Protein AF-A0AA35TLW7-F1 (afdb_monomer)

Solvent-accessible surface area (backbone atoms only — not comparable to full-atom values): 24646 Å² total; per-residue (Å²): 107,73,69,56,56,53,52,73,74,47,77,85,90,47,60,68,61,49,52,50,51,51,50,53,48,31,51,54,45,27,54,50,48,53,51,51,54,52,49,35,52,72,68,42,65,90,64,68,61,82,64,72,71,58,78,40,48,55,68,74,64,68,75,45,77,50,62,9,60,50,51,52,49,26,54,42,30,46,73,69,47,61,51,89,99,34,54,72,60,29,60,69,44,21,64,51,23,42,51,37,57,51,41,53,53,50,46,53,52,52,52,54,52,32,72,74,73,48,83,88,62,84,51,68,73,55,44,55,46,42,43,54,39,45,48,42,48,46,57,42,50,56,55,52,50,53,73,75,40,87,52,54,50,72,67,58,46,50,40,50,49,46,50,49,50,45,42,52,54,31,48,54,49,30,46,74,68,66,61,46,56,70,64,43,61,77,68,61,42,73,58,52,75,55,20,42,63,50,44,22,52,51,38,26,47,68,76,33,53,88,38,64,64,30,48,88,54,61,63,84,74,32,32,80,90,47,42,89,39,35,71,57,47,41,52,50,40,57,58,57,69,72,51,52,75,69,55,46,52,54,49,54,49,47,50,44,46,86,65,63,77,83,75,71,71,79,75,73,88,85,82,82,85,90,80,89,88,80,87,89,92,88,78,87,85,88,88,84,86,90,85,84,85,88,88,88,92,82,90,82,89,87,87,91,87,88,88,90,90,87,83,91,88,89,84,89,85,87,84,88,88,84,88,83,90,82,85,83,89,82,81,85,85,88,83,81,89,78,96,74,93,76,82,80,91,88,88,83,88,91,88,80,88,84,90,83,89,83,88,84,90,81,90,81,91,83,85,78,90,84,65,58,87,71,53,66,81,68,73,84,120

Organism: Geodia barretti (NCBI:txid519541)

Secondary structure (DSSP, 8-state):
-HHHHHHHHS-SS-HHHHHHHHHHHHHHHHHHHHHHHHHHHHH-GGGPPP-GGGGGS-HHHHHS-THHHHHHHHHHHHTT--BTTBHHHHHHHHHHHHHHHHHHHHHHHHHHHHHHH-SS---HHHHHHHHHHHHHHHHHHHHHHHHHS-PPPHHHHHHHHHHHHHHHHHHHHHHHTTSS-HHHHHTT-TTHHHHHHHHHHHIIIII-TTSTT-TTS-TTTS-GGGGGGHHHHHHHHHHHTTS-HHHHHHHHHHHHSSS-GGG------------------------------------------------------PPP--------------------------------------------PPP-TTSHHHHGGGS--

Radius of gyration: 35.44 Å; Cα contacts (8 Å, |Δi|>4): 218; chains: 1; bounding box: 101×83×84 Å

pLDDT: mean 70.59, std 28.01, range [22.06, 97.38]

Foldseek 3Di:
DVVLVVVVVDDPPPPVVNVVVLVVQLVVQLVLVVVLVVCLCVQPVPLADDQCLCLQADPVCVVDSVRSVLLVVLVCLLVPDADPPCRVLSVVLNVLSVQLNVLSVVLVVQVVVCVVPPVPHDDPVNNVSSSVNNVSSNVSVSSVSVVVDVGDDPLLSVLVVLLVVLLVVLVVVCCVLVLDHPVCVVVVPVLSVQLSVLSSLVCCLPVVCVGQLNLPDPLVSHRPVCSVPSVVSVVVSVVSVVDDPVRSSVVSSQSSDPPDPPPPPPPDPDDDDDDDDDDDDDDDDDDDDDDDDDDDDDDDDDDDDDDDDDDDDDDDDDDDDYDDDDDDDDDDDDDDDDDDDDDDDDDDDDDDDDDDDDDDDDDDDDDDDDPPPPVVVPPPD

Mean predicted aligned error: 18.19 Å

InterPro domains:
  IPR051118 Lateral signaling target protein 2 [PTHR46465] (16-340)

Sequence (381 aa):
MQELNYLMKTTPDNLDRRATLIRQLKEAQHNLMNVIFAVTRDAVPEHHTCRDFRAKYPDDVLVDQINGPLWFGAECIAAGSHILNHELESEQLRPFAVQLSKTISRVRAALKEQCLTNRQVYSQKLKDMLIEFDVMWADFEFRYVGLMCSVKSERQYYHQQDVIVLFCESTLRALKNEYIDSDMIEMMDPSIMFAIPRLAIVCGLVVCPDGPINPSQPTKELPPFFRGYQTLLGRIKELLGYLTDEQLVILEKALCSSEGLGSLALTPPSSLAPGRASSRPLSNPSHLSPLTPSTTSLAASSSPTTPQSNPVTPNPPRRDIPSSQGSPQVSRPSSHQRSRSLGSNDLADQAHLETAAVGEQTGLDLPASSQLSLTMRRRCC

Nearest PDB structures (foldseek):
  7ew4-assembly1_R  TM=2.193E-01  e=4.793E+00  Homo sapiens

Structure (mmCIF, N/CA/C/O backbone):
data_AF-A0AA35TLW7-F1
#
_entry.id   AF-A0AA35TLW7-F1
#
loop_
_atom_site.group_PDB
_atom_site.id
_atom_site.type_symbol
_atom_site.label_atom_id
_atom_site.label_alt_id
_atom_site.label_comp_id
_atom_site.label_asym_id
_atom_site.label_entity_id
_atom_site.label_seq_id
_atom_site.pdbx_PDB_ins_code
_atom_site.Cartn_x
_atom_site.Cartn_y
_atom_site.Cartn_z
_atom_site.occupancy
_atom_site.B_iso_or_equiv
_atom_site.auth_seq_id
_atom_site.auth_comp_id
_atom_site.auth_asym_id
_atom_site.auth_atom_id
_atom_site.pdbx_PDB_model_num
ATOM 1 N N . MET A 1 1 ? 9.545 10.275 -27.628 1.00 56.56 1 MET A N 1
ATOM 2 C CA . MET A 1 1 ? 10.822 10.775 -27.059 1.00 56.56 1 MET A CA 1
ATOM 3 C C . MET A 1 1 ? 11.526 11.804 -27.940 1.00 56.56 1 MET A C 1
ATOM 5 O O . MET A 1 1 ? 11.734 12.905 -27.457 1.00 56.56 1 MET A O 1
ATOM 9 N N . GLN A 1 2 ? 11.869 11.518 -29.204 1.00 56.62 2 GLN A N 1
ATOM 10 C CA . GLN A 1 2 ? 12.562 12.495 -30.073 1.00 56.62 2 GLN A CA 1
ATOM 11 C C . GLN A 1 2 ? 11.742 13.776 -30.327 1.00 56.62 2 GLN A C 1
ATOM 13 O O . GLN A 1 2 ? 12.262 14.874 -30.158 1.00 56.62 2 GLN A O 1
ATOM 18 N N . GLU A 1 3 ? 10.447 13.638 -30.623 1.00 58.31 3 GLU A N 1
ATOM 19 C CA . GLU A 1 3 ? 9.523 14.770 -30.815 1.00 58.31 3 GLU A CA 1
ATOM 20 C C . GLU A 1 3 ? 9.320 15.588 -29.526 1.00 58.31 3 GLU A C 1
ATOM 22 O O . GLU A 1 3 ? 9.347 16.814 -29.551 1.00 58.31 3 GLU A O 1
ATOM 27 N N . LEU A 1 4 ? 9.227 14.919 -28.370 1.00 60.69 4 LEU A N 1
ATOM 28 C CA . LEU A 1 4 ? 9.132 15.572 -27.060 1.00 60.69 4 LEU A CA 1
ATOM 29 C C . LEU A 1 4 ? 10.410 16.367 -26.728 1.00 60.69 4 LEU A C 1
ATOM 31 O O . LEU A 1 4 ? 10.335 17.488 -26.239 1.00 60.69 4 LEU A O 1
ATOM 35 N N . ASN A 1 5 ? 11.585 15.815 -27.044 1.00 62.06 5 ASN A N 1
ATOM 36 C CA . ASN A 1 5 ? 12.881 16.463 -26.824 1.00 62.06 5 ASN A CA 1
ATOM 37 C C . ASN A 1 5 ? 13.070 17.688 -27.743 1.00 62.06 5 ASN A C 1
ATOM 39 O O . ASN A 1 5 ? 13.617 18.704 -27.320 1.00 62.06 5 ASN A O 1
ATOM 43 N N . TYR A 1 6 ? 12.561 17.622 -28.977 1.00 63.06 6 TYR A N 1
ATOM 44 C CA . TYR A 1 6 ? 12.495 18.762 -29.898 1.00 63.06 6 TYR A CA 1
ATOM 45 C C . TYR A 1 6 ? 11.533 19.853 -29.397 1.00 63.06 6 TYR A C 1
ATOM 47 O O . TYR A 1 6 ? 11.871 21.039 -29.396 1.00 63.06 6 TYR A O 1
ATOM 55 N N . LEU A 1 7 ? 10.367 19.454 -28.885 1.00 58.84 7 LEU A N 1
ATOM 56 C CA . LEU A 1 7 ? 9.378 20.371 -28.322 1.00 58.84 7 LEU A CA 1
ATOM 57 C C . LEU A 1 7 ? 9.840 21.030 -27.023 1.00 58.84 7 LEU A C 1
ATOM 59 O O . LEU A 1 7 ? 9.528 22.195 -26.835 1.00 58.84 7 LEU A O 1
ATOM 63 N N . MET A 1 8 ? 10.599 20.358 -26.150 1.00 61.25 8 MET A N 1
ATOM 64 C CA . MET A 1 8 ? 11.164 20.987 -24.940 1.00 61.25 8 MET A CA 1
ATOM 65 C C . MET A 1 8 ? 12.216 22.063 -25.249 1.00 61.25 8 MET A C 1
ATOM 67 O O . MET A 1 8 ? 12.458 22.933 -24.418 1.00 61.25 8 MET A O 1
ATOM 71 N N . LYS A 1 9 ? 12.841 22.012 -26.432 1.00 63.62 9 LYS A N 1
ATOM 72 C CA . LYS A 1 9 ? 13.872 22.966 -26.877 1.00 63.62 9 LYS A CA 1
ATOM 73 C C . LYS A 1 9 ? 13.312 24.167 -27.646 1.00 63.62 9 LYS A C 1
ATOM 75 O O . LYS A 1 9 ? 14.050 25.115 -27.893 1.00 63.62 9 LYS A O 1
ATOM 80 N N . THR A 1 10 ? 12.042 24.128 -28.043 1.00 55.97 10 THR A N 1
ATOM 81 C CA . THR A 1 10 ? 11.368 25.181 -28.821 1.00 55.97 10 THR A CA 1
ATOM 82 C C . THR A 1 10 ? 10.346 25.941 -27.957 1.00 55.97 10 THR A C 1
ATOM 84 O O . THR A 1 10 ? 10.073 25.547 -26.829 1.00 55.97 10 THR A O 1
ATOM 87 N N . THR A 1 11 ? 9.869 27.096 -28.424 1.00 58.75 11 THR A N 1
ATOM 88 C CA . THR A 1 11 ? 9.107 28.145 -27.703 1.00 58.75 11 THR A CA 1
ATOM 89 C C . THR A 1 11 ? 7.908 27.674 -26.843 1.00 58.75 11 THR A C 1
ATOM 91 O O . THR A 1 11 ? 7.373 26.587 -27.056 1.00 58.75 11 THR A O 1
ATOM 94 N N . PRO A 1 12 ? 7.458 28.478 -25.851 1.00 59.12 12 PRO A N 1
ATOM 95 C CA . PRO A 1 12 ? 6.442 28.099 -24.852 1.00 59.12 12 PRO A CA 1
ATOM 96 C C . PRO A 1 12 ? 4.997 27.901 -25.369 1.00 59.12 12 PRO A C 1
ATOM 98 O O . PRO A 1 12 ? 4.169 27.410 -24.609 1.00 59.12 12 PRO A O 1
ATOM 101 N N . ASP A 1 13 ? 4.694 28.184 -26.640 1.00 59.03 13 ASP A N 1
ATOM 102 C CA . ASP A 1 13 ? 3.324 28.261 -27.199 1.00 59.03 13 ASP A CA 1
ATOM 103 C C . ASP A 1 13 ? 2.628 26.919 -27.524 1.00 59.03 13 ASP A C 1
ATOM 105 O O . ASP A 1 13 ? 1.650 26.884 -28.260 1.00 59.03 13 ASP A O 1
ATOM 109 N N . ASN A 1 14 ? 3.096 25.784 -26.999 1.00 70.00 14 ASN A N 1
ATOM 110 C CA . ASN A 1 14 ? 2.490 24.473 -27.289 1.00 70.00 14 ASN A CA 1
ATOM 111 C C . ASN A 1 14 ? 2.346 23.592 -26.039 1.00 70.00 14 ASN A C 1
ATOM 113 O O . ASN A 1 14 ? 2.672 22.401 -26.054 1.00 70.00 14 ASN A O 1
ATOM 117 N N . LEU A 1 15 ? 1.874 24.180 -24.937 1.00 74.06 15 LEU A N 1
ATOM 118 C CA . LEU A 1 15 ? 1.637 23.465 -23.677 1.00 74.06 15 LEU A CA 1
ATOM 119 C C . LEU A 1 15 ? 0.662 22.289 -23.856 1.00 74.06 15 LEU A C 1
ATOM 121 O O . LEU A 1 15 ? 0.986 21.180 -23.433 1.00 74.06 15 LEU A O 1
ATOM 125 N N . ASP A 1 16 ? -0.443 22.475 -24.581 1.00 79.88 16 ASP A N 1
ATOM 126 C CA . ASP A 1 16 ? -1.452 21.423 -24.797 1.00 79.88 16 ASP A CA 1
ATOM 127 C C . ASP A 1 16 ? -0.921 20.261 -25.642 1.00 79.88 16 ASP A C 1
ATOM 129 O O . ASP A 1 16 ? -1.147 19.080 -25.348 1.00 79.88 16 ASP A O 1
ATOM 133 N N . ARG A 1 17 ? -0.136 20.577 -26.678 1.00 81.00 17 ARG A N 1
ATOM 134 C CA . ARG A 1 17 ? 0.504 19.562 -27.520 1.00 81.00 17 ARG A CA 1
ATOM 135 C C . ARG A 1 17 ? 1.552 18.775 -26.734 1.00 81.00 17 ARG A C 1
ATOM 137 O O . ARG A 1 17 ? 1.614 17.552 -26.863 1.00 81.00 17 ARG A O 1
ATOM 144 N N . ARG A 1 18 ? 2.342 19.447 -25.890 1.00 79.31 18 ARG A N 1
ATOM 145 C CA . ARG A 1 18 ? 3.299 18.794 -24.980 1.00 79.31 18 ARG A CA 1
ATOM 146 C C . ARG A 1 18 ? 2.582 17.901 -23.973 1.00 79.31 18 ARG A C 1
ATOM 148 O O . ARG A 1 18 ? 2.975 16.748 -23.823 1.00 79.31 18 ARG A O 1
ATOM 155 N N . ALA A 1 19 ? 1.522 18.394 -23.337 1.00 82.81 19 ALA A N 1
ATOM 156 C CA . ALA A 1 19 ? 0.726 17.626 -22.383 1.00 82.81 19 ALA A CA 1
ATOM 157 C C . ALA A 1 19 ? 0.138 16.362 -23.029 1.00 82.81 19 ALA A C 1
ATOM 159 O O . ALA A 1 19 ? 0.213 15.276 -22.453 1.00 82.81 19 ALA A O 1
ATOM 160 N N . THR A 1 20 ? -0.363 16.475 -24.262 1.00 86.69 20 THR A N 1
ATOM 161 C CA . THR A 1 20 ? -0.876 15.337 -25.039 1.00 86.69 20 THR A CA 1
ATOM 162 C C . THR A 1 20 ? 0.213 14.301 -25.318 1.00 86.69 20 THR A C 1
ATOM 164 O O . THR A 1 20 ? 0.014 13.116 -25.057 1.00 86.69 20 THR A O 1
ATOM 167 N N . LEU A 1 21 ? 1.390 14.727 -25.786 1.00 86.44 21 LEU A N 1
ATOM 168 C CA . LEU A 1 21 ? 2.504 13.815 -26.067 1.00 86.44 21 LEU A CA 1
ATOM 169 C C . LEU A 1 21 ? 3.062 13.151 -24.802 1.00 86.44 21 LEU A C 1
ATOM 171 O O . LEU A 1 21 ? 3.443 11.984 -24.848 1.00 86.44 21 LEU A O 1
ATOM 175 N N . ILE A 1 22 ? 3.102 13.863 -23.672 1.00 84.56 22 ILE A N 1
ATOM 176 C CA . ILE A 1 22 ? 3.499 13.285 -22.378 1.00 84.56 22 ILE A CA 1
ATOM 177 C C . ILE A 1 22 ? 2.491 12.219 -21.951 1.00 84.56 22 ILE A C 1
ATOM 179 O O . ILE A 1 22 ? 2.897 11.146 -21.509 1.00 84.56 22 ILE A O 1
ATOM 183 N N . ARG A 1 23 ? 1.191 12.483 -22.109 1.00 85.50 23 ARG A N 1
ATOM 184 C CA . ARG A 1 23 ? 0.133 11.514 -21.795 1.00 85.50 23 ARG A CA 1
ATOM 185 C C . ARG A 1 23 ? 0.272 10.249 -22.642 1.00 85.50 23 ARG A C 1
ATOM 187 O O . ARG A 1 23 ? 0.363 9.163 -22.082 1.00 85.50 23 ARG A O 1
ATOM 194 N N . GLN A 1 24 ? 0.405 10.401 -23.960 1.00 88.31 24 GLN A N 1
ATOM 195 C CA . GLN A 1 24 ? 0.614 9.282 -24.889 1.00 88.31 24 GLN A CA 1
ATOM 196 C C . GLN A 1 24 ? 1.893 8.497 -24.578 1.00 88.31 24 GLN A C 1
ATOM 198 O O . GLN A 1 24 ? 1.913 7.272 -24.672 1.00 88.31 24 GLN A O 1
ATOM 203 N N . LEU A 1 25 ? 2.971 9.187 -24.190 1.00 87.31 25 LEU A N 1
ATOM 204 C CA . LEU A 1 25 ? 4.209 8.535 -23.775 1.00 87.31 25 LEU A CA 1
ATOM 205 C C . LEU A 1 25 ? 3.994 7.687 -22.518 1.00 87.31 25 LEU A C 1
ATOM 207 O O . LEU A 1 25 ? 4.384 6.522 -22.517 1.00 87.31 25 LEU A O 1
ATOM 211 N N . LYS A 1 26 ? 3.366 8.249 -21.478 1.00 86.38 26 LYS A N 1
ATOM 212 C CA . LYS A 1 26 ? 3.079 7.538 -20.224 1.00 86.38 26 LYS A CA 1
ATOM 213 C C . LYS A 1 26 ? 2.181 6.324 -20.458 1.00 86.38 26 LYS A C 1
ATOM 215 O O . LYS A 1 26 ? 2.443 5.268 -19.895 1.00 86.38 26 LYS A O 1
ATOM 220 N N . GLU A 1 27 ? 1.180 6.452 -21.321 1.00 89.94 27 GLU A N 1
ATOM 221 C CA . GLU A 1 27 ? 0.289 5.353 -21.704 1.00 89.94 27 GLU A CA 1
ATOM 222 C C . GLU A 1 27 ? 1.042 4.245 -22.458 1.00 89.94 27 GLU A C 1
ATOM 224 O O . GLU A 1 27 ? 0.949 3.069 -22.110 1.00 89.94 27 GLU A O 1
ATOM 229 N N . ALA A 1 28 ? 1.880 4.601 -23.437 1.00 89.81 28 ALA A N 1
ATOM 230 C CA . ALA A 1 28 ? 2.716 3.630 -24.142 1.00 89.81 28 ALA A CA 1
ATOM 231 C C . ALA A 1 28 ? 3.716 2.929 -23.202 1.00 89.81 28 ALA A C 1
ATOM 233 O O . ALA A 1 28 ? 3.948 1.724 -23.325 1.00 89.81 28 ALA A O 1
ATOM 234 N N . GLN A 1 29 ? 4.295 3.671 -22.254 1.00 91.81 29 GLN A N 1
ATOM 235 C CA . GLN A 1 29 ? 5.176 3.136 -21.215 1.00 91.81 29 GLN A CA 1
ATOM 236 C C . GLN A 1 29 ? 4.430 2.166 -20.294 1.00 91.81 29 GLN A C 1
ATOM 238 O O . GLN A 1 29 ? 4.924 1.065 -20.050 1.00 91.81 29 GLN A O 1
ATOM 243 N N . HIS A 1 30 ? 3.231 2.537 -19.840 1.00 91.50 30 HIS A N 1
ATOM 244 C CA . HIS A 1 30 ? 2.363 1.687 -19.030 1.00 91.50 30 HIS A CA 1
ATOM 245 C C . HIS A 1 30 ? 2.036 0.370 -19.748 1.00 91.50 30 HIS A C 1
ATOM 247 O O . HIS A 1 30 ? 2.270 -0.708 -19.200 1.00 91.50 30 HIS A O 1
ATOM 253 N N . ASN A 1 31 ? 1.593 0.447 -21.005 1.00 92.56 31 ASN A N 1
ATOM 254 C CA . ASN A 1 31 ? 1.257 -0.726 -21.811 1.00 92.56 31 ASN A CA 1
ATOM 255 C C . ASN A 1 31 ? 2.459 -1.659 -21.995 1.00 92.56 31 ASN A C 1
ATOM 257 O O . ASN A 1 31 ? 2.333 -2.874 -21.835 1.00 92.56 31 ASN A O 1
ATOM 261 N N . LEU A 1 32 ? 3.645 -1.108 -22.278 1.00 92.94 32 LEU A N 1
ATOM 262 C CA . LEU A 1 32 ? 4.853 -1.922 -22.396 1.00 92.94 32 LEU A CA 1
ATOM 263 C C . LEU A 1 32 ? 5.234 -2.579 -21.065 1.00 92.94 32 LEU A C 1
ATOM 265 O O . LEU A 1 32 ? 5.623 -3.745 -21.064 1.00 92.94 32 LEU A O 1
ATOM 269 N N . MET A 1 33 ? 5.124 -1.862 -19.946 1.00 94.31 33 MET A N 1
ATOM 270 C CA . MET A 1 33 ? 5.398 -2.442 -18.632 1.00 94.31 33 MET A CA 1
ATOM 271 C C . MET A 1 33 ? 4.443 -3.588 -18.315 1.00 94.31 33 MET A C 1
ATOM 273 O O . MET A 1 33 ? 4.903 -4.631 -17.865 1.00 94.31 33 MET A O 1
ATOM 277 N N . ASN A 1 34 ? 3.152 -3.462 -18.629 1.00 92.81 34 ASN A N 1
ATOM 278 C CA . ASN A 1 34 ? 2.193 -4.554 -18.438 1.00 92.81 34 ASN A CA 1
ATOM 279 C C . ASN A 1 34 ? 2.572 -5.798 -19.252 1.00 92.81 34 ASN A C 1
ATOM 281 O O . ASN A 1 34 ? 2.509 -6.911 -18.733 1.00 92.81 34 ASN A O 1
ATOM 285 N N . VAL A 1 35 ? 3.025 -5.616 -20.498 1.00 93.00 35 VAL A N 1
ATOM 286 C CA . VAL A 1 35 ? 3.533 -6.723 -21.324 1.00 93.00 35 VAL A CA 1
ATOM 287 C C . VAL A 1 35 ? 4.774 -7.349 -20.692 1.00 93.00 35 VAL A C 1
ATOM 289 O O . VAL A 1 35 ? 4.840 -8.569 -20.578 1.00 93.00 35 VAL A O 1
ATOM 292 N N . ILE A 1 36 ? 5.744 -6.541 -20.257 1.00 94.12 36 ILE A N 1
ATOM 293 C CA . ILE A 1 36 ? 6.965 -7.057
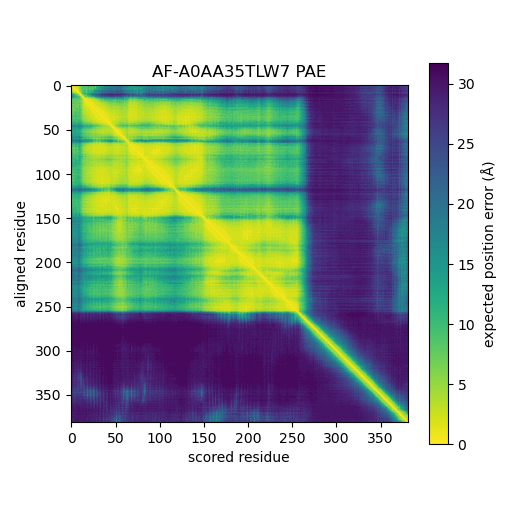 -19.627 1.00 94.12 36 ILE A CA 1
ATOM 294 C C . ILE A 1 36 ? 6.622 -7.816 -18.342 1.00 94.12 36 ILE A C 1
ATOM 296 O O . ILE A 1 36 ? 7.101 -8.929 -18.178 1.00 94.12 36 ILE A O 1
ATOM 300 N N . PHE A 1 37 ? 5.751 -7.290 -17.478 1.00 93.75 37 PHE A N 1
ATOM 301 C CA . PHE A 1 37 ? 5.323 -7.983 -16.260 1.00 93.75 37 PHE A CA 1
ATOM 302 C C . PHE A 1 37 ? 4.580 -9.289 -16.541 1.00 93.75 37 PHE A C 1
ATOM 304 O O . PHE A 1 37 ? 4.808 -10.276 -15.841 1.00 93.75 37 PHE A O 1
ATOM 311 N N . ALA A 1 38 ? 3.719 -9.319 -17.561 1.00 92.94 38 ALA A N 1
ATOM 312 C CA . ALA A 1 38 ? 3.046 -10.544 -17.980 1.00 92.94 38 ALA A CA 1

DIRECTIONS FOR THIS TASK: Look above for the line with "ATOM 148 O O" and the line with "ATOM 164 O O"; transcribe both and all lines in between, exactly, and nothing else.

ANSWER BOX:
ATOM 148 O O . ARG A 1 18 ? 2.975 16.748 -23.823 1.00 79.31 18 ARG A O 1
ATOM 155 N N . ALA A 1 19 ? 1.522 18.394 -23.337 1.00 82.81 19 ALA A N 1
ATOM 156 C CA . ALA A 1 19 ? 0.726 17.626 -22.383 1.00 82.81 19 ALA A CA 1
ATOM 157 C C . ALA A 1 19 ? 0.138 16.362 -23.029 1.00 82.81 19 ALA A C 1
ATOM 159 O O . ALA A 1 19 ? 0.213 15.276 -22.453 1.00 82.81 19 ALA A O 1
ATOM 160 N N . THR A 1 20 ? -0.363 16.475 -24.262 1.00 86.69 20 THR A N 1
ATOM 161 C CA . THR A 1 20 ? -0.876 15.337 -25.039 1.00 86.69 20 THR A CA 1
ATOM 162 C C . THR A 1 20 ? 0.213 14.301 -25.318 1.00 86.69 20 THR A C 1
ATOM 164 O O . THR A 1 20 ? 0.014 13.116 -25.057 1.00 86.69 20 THR A O 1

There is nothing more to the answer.